## WORK ITEM:
In the entries that follow, the first line to write out is the one containing "ATOM 138 O O", and the last is the one containing "ATOM 143 C CA". Reproduce that stretch exactly, with nothing before or after it.

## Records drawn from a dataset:

□ □ □ □

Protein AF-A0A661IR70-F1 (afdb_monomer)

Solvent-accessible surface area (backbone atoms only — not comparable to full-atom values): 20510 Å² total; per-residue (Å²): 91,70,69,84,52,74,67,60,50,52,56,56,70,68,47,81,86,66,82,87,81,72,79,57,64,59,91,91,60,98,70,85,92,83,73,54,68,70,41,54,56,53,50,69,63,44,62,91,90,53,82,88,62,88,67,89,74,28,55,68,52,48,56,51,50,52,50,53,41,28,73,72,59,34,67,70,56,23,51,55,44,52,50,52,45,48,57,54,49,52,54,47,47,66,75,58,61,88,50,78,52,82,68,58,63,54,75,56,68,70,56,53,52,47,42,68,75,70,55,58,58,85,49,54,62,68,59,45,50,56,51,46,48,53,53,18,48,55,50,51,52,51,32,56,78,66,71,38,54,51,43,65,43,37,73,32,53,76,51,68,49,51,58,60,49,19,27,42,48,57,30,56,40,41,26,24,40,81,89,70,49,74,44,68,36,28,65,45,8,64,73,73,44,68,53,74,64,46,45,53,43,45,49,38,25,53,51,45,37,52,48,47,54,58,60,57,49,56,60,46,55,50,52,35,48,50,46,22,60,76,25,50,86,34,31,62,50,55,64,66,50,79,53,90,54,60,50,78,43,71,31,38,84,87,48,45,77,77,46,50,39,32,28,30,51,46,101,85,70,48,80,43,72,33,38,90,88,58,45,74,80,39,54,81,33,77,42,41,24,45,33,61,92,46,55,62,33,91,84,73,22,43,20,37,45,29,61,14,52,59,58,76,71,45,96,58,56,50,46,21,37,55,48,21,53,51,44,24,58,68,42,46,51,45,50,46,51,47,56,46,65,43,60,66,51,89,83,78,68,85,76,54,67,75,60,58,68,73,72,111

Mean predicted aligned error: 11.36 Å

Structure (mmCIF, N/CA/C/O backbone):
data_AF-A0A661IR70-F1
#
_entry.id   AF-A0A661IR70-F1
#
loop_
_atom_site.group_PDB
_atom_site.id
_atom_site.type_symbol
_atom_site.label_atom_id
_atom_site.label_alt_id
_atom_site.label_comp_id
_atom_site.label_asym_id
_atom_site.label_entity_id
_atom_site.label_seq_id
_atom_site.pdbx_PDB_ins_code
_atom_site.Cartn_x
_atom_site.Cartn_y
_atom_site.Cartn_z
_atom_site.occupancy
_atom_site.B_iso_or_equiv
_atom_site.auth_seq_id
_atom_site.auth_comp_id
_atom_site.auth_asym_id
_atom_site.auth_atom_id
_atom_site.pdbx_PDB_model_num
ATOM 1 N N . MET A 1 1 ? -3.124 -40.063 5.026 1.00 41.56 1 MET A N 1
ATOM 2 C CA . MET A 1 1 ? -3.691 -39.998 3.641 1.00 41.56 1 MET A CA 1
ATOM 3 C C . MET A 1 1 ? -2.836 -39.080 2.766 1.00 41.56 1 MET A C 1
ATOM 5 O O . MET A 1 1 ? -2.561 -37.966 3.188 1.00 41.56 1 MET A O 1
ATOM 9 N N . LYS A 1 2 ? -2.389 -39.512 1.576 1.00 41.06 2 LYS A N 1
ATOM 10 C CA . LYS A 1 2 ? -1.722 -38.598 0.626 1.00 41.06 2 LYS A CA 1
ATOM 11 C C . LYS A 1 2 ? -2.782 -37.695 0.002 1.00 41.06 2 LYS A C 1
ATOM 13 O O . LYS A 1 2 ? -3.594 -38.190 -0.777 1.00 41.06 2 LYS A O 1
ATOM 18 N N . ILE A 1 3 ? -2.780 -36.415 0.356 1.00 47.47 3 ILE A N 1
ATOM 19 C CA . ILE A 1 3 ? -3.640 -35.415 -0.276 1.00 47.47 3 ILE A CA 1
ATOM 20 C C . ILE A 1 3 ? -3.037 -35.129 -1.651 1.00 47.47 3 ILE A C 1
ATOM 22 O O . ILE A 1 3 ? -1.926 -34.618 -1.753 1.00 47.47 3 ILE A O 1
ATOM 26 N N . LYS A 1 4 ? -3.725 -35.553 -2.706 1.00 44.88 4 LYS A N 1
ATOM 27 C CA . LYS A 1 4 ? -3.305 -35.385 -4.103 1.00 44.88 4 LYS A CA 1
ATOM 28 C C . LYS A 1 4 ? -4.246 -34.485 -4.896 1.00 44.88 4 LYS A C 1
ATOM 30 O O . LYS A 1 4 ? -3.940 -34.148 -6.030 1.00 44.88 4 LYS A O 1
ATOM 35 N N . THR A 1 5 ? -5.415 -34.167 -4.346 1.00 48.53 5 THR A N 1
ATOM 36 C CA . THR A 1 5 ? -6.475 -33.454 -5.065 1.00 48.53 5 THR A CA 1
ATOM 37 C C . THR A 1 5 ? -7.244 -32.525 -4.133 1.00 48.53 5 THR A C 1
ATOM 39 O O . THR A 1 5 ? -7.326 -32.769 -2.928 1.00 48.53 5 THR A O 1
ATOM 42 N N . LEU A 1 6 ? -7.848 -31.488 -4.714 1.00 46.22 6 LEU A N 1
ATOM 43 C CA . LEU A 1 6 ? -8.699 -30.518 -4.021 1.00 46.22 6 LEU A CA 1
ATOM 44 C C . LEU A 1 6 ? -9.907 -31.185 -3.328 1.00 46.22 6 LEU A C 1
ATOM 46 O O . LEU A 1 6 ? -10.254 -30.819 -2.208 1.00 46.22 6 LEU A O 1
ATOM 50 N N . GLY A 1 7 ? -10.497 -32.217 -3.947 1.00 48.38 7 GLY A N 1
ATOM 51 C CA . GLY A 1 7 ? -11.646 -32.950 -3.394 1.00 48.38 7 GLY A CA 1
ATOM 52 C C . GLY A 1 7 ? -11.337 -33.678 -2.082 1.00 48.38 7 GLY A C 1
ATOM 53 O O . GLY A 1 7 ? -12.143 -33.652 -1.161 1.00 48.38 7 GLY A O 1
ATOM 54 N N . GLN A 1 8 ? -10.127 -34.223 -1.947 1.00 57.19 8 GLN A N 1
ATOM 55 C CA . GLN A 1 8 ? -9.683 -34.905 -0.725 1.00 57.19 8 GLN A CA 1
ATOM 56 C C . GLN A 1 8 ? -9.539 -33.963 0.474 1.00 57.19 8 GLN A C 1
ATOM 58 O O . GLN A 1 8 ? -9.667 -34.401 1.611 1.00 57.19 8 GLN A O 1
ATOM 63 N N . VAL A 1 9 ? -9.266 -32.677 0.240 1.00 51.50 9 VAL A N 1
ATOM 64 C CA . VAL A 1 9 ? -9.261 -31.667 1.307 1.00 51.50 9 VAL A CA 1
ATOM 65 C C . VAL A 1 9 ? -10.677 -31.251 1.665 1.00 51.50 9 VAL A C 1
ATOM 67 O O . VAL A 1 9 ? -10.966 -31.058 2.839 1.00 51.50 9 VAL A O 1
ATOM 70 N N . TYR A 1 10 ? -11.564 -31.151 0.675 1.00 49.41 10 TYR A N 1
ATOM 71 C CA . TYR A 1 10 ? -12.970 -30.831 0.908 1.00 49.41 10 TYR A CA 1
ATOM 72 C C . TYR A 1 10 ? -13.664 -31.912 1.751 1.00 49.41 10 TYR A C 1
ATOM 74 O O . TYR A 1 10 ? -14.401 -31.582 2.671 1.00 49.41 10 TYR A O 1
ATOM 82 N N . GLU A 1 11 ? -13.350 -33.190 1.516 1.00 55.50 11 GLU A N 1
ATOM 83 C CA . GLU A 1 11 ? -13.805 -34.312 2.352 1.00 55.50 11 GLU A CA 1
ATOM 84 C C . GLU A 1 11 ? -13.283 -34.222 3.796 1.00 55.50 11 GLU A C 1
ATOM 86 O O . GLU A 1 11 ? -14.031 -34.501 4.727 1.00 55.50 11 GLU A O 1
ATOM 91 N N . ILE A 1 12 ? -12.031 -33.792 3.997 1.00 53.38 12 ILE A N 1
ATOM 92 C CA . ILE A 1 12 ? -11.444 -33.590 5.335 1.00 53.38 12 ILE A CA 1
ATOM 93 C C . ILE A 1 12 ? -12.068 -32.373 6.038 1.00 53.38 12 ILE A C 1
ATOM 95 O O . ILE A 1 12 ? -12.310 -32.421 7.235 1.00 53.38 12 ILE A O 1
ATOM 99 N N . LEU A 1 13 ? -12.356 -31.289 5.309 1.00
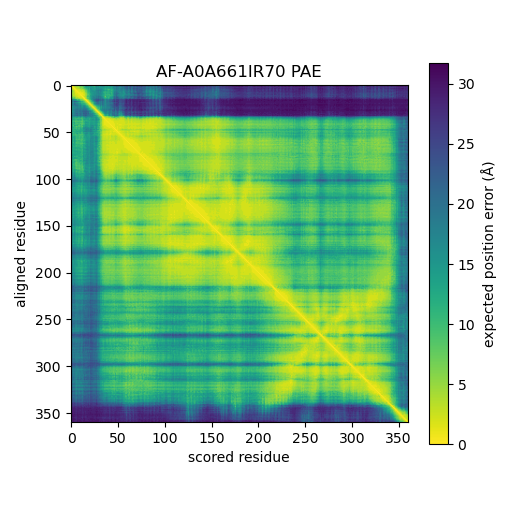 46.19 13 LEU A N 1
ATOM 100 C CA . LEU A 1 13 ? -13.002 -30.087 5.853 1.00 46.19 13 LEU A CA 1
ATOM 101 C C . LEU A 1 13 ? -14.484 -30.304 6.199 1.00 46.19 13 LEU A C 1
ATOM 103 O O . LEU A 1 13 ? -15.009 -29.601 7.055 1.00 46.19 13 LEU A O 1
ATOM 107 N N . GLN A 1 14 ? -15.160 -31.245 5.530 1.00 45.53 14 GLN A N 1
ATOM 108 C CA . GLN A 1 14 ? -16.551 -31.622 5.813 1.00 45.53 14 GLN A CA 1
ATOM 109 C C . GLN A 1 14 ? -16.695 -32.618 6.968 1.00 45.53 14 GLN A C 1
ATOM 111 O O . GLN A 1 14 ? -17.801 -32.803 7.476 1.00 45.53 14 GLN A O 1
ATOM 116 N N . GLN A 1 15 ? -15.609 -33.274 7.376 1.00 48.78 15 GLN A N 1
ATOM 117 C CA . GLN A 1 15 ? -15.597 -34.099 8.575 1.00 48.78 15 GLN A CA 1
ATOM 118 C C . GLN A 1 15 ? -15.503 -33.164 9.780 1.00 48.78 15 GLN A C 1
ATOM 120 O O . GLN A 1 15 ? -14.422 -32.710 10.153 1.00 48.78 15 GLN A O 1
ATOM 125 N N . GLU A 1 16 ? -16.663 -32.827 10.349 1.00 41.03 16 GLU A N 1
ATOM 126 C CA . GLU A 1 16 ? -16.740 -32.142 11.636 1.00 41.03 16 GLU A CA 1
ATOM 127 C C . GLU A 1 16 ? -15.861 -32.894 12.650 1.00 41.03 16 GLU A C 1
ATOM 129 O O . GLU A 1 16 ? -16.035 -34.089 12.886 1.00 41.03 16 GLU A O 1
ATOM 134 N N . ASP A 1 17 ? -14.920 -32.164 13.249 1.00 42.91 17 ASP A N 1
ATOM 135 C CA . ASP A 1 17 ? -14.259 -32.543 14.498 1.00 42.91 17 ASP A CA 1
ATOM 136 C C . ASP A 1 17 ? -13.178 -33.645 14.449 1.00 42.91 17 ASP A C 1
ATOM 138 O O . ASP A 1 17 ? -13.015 -34.423 15.391 1.00 42.91 17 ASP A O 1
ATOM 142 N N . SER A 1 18 ? -12.345 -33.700 13.405 1.00 37.91 18 SER A N 1
ATOM 143 C CA . SER A 1 18 ? -11.078 -34.442 13.504 1.00 37.91 18 SER A CA 1
ATOM 144 C C . SER A 1 18 ? -9.917 -33.502 13.828 1.00 37.91 18 SER A C 1
ATOM 146 O O . SER A 1 18 ? -9.419 -32.790 12.955 1.00 37.91 18 SER A O 1
ATOM 148 N N . ASN A 1 19 ? -9.449 -33.535 15.081 1.00 39.88 19 ASN A N 1
ATOM 149 C CA . ASN A 1 19 ? -8.090 -33.128 15.444 1.00 39.88 19 ASN A CA 1
ATOM 150 C C . ASN A 1 19 ? -7.121 -33.691 14.396 1.00 39.88 19 ASN A C 1
ATOM 152 O O . ASN A 1 19 ? -6.984 -34.908 14.270 1.00 39.88 19 ASN A O 1
ATOM 156 N N . ILE A 1 20 ? -6.453 -32.828 13.629 1.00 42.44 20 ILE A N 1
ATOM 157 C CA . ILE A 1 20 ? -5.470 -33.258 12.624 1.00 42.44 20 ILE A CA 1
ATOM 158 C C . ILE A 1 20 ? -4.177 -33.596 13.362 1.00 42.44 20 ILE A C 1
ATOM 160 O O . ILE A 1 20 ? -3.183 -32.877 13.308 1.00 42.44 20 ILE A O 1
ATOM 164 N N . THR A 1 21 ? -4.222 -34.673 14.130 1.00 38.72 21 THR A N 1
ATOM 165 C CA . THR A 1 21 ? -3.069 -35.274 14.798 1.00 38.72 21 THR A CA 1
ATOM 166 C C . THR A 1 21 ? -2.496 -36.450 14.011 1.00 38.72 21 THR A C 1
ATOM 168 O O . THR A 1 21 ? -1.472 -36.994 14.413 1.00 38.72 21 THR A O 1
ATOM 171 N N . ASP A 1 22 ? -3.077 -36.797 12.859 1.00 35.03 22 ASP A N 1
ATOM 172 C CA . ASP A 1 22 ? -2.644 -37.948 12.068 1.00 35.03 22 ASP A CA 1
ATOM 173 C C . ASP A 1 22 ? -1.855 -37.551 10.812 1.00 35.03 22 ASP A C 1
ATOM 175 O O . ASP A 1 22 ? -2.103 -36.549 10.150 1.00 35.03 22 ASP A O 1
ATOM 179 N N . GLN A 1 23 ? -0.824 -38.336 10.507 1.00 33.84 23 GLN A N 1
ATOM 180 C CA . GLN A 1 23 ? 0.204 -38.059 9.503 1.00 33.84 23 GLN A CA 1
ATOM 181 C C . GLN A 1 23 ? -0.338 -38.096 8.053 1.00 33.84 23 GLN A C 1
ATOM 183 O O . GLN A 1 23 ? -0.872 -39.107 7.579 1.00 33.84 23 GLN A O 1
ATOM 188 N N . HIS A 1 24 ? -0.119 -37.023 7.280 1.00 36.97 24 HIS A N 1
ATOM 189 C CA . HIS A 1 24 ? -0.557 -36.923 5.876 1.00 36.97 24 HIS A CA 1
ATOM 190 C C . HIS A 1 24 ? 0.556 -36.469 4.923 1.00 36.97 24 HIS A C 1
ATOM 192 O O . HIS A 1 24 ? 0.750 -35.274 4.720 1.00 36.97 24 HIS A O 1
ATOM 198 N N . THR A 1 25 ? 1.308 -37.406 4.331 1.00 31.61 25 THR A N 1
ATOM 199 C CA . THR A 1 25 ? 2.474 -37.129 3.464 1.00 31.61 25 THR A CA 1
ATOM 200 C C . THR A 1 25 ? 2.105 -36.364 2.183 1.00 31.61 25 THR A C 1
ATOM 202 O O . THR A 1 25 ? 1.358 -36.886 1.351 1.00 31.61 25 THR A O 1
ATOM 205 N N . LEU A 1 26 ? 2.697 -35.183 1.976 1.00 35.00 26 LEU A N 1
ATOM 206 C CA . LEU A 1 26 ? 2.787 -34.508 0.673 1.00 35.00 26 LEU A CA 1
ATOM 207 C C . LEU A 1 26 ? 4.131 -34.889 0.014 1.00 35.00 26 LEU A C 1
ATOM 209 O O . LEU A 1 26 ? 5.166 -34.934 0.671 1.00 35.00 26 LEU A O 1
ATOM 213 N N . VAL A 1 27 ? 4.122 -35.254 -1.268 1.00 34.69 27 VAL A N 1
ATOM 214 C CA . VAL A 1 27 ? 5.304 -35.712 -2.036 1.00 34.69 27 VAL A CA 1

□ □ □ □

## TASK RESPONSE:
ATOM 138 O O . ASP A 1 17 ? -13.015 -34.423 15.391 1.00 42.91 17 ASP A O 1
ATOM 142 N N . SER A 1 18 ? -12.345 -33.700 13.405 1.00 37.91 18 SER A N 1
ATOM 143 C CA . SER A 1 18 ? -11.078 -34.442 13.504 1.00 37.91 18 SER A CA 1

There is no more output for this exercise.